How to invest money in India
There are many options through which you can invest and increase your wealth. Though there is risk of losing your hard earned money in investments, but if done wisely, the potential to gain money is higher than if you never invest. Long-term investments are best way to earn good returns with minimum risk of losing your money.
The best way to find right investment option is to determine the tenure, return and risk you are ready to take. Here are some of important low-risk investment options:
Gold is one of the oldest and favourite investment options in our country. The return in gold has far surpassed of the equity market or real estate as seen for the last 10 years. The conventional way to invest in gold was to buy physical gold, in form of bars, coins, or jewellery. But with time, more evolved forms of investment emerged like gold deposit scheme, gold ETF, Gold mutual fund etc.

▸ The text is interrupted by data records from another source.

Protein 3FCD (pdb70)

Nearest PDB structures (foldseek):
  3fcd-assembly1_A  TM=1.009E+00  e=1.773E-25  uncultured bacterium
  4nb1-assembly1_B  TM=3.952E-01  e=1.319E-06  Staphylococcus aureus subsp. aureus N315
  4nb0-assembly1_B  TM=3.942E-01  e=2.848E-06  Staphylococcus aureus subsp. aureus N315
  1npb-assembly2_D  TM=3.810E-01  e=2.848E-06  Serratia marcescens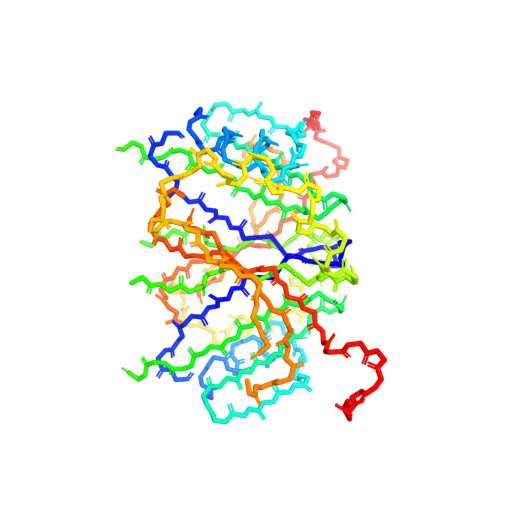
  4nb1-assembly1_A  TM=3.763E-01  e=5.771E-06  Staphylococcus aureus subsp. aureus N315

Radius of gyration: 18.08 Å; Cα contacts (8 Å, |Δi|>4): 474; chains: 2; bounding box: 39×31×52 Å

B-factor: mean 20.08, std 7.24, range [4.89, 47.61]

Solvent-accessible surface area: 12160 Å² total

CATH classification: 3.10.180.10

Secondary structure (DSSP, 8-state):
--EEEEEEEE---HHHIIIIIIT--EEEEEETTEEEEEETTEEEEEEE----EEEEEE-S-HHHHHHHHHHHHTTS-GGGEEEEE---SEEEEEE---S-EEEEEEE--TTS--/--EEEEEEEE---HHHIIIIIIT--EEEEEETTEEEEEETTEEEEEEE----EEEEEE-S-HHHHHHHHHHHHTTS-GGGB---B---SEEEEEE---S-EEEEEEE--TTS----

Organism: NCBI:txid77133

InterPro domains:
  IPR000335 Bleomycin resistance protein [cd08349] (8-121)
  IPR004360 Glyoxalase/fosfomycin resistance/dioxygenase domain [PF00903] (11-118)
  IPR029068 Glyoxalase/Bleomycin resistance protein/Dihydroxybiphenyl dioxygenase [G3DSA:3.10.180.10] (1-124)
  IPR029068 Glyoxalase/Bleomycin resistance protein/Dihydroxybiphenyl dioxygenase [SSF54593] (7-120)
  IPR037523 Vicinal oxygen chelate (VOC), core domain [PS51819] (3-122)

Structure (mmCIF, N/CA/C/O backbone):
data_3FCD
#
_entry.id   3FCD
#
_cell.length_a   45.630
_cell.length_b   37.277
_cell.length_c   72.117
_cell.angle_alpha   90.00
_cell.angle_beta   98.70
_cell.angle_gamma   90.00
#
_symmetry.space_group_name_H-M   'P 1 21 1'
#
loop_
_entity.id
_entity.type
_entity.pdbx_description
1 polymer Lyase
2 water water
#
loop_
_atom_site.group_PDB
_atom_site.id
_atom_site.type_symbol
_atom_site.label_atom_id
_atom_site.label_alt_id
_atom_site.label_comp_id
_atom_site.label_asym_id
_atom_site.label_entity_id
_atom_site.label_seq_id
_atom_site.pdbx_PDB_ins_code
_atom_site.Cartn_x
_atom_site.Cartn_y
_atom_site.Cartn_z
_atom_site.occupancy
_atom_site.B_iso_or_equiv
_atom_site.auth_seq_id
_atom_site.auth_comp_id
_atom_site.auth_asym_id
_atom_site.auth_atom_id
_atom_site.pdbx_PDB_model_num
ATOM 1 N N . ILE A 1 6 ? 5.966 9.512 43.596 1.00 25.33 4 ILE A N 1
ATOM 2 C CA . ILE A 1 6 ? 5.768 8.372 44.544 1.00 24.29 4 ILE A CA 1
ATOM 3 C C . ILE A 1 6 ? 4.833 8.817 45.663 1.00 24.03 4 ILE A C 1
ATOM 4 O O . ILE A 1 6 ? 5.241 9.514 46.591 1.00 25.01 4 ILE A O 1
ATOM 9 N N . HIS A 1 7 ? 3.580 8.393 45.578 1.00 21.19 5 HIS A N 1
ATOM 10 C CA . HIS A 1 7 ? 2.570 8.789 46.548 1.00 21.11 5 HIS A CA 1
ATOM 11 C C . HIS A 1 7 ? 2.519 8.001 47.854 1.00 20.00 5 HIS A C 1
ATOM 12 O O . HIS A 1 7 ? 2.351 8.587 48.923 1.00 18.98 5 HIS A O 1
ATOM 19 N N . GLN A 1 8 ? 2.655 6.681 47.774 1.00 16.90 6 GLN A N 1
ATOM 20 C CA . GLN A 1 8 ? 2.634 5.844 48.971 1.00 13.68 6 GLN A CA 1
ATOM 21 C C . GLN A 1 8 ? 3.053 4.416 48.658 1.00 12.81 6 GLN A C 1
ATOM 22 O O . GLN A 1 8 ? 3.123 4.013 47.498 1.00 10.00 6 GLN A O 1
ATOM 28 N N . ILE A 1 9 ? 3.366 3.673 49.713 1.00 10.78 7 ILE A N 1
ATOM 29 C CA . ILE A 1 9 ? 3.751 2.271 49.614 1.00 10.23 7 ILE A CA 1
ATOM 30 C C . ILE A 1 9 ? 2.710 1.562 50.466 1.00 8.97 7 ILE A C 1
ATOM 31 O O . ILE A 1 9 ? 2.693 1.723 51.679 1.00 9.61 7 ILE A O 1
ATOM 36 N N . THR A 1 10 ? 1.831 0.789 49.848 1.00 8.87 8 THR A N 1
ATOM 37 C CA . THR A 1 10 ? 0.817 0.120 50.647 1.00 8.86 8 THR A CA 1
ATOM 38 C C . THR A 1 10 ? 1.029 -1.370 50.752 1.00 8.78 8 THR A C 1
ATOM 39 O O . THR A 1 10 ? 1.390 -2.027 49.778 1.00 9.71 8 THR A O 1
ATOM 43 N N . PRO A 1 11 ? 0.822 -1.922 51.952 1.00 9.70 9 PRO A N 1
ATOM 44 C CA . PRO A 1 11 ? 0.981 -3.364 52.105 1.00 8.37 9 PRO A CA 1
ATOM 45 C C . PRO A 1 11 ? -0.218 -3.929 51.331 1.00 9.76 9 PRO A C 1
ATOM 46 O O . PRO A 1 11 ? -1.230 -3.240 51.177 1.00 9.97 9 PRO A O 1
ATOM 50 N N . PHE A 1 12 ? -0.111 -5.153 50.832 1.00 9.52 10 PHE A N 1
ATOM 51 C CA . PHE A 1 12 ? -1.229 -5.774 50.120 1.00 10.78 10 PHE A CA 1
ATOM 52 C C . PHE A 1 12 ? -1.403 -7.118 50.802 1.00 10.72 10 PHE A C 1
ATOM 53 O O . PHE A 1 12 ? -0.637 -8.052 50.563 1.00 13.14 10 PHE A O 1
ATOM 61 N N . LEU A 1 13 ? -2.403 -7.197 51.675 1.00 10.13 11 LEU A N 1
ATOM 62 C CA . LEU A 1 13 ? -2.659 -8.407 52.444 1.00 10.81 11 LEU A CA 1
ATOM 63 C C . LEU A 1 13 ? -3.660 -9.330 51.760 1.00 11.39 11 LEU A C 1
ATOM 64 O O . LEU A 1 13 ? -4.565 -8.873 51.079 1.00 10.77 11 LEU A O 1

- Direct Equity or Share purchase
Investment through Direct Equity or Share purchase is for those investors who know how to analyse a share stock before purchasing it. If you buy right stock at right time and keep the investment for a long time, for example, more than 15 years, it is somewhat sure that there will be higher return.
- Initial Public Offerings
An initial public offering (IPO) is the very first sale of the stock of company offered to the public. It happens only once in every company. It can be highly profitable if launched by the good and reputed company, but there are some unique risks associated with them. It is a good option for long term investment with low risk.
- Mutual Funds
Mutual funds are best for those who want to invest in equities and bond with a balance of risk and return. The best way to invest in a mutual fund is to do through systematic investment plan. The SIP plan will give a much better return compared to any other investment options in the market.
- Public Provident Fund or PPF
Public Provident Fund is long-term investment plan and is considered safest amongst all other investment options available in the country. The best part of PPF is that profits earned are tax-free. It has a locking period of 15 years and you can earn compound interest from this account. At the end of locking period, you can also extend the time frame for next five years. The only drawback of PPF is that investors are allowed to withdraw investment only at the end of 6th year.
- Unit Linked Insurance Plans
A Unit Linked Insurance Plans (ULIPs) invests in debt and equities markets. It is offered by insurance companies that gives investors both insurance and investment under a single integrated plan. ULIPs can be considered a more reliable wealth creation solution over the long term, keeping in mind the returns, protection and tax savings, all combined in one product.
Bonds have low risk and the interest from Government of India bonds and infrastructure bonds are tax-free. There are many types of bonds, and the zero-coupon bond is ideal for those who can afford to let their money lie for a long time. The interest accumulates and is compounded over the tenure, and is paid at the end along with the principal, and thus is a good savings and reinvestment option.
- Post Office Saving Schemes
Post Office Saving Schemes is a government supported saving scheme. It does not have any risk-related factor but the interest is quite low. The monthly income plan of Post Office Saving Schemes is suitable for retired people with regular income requirements.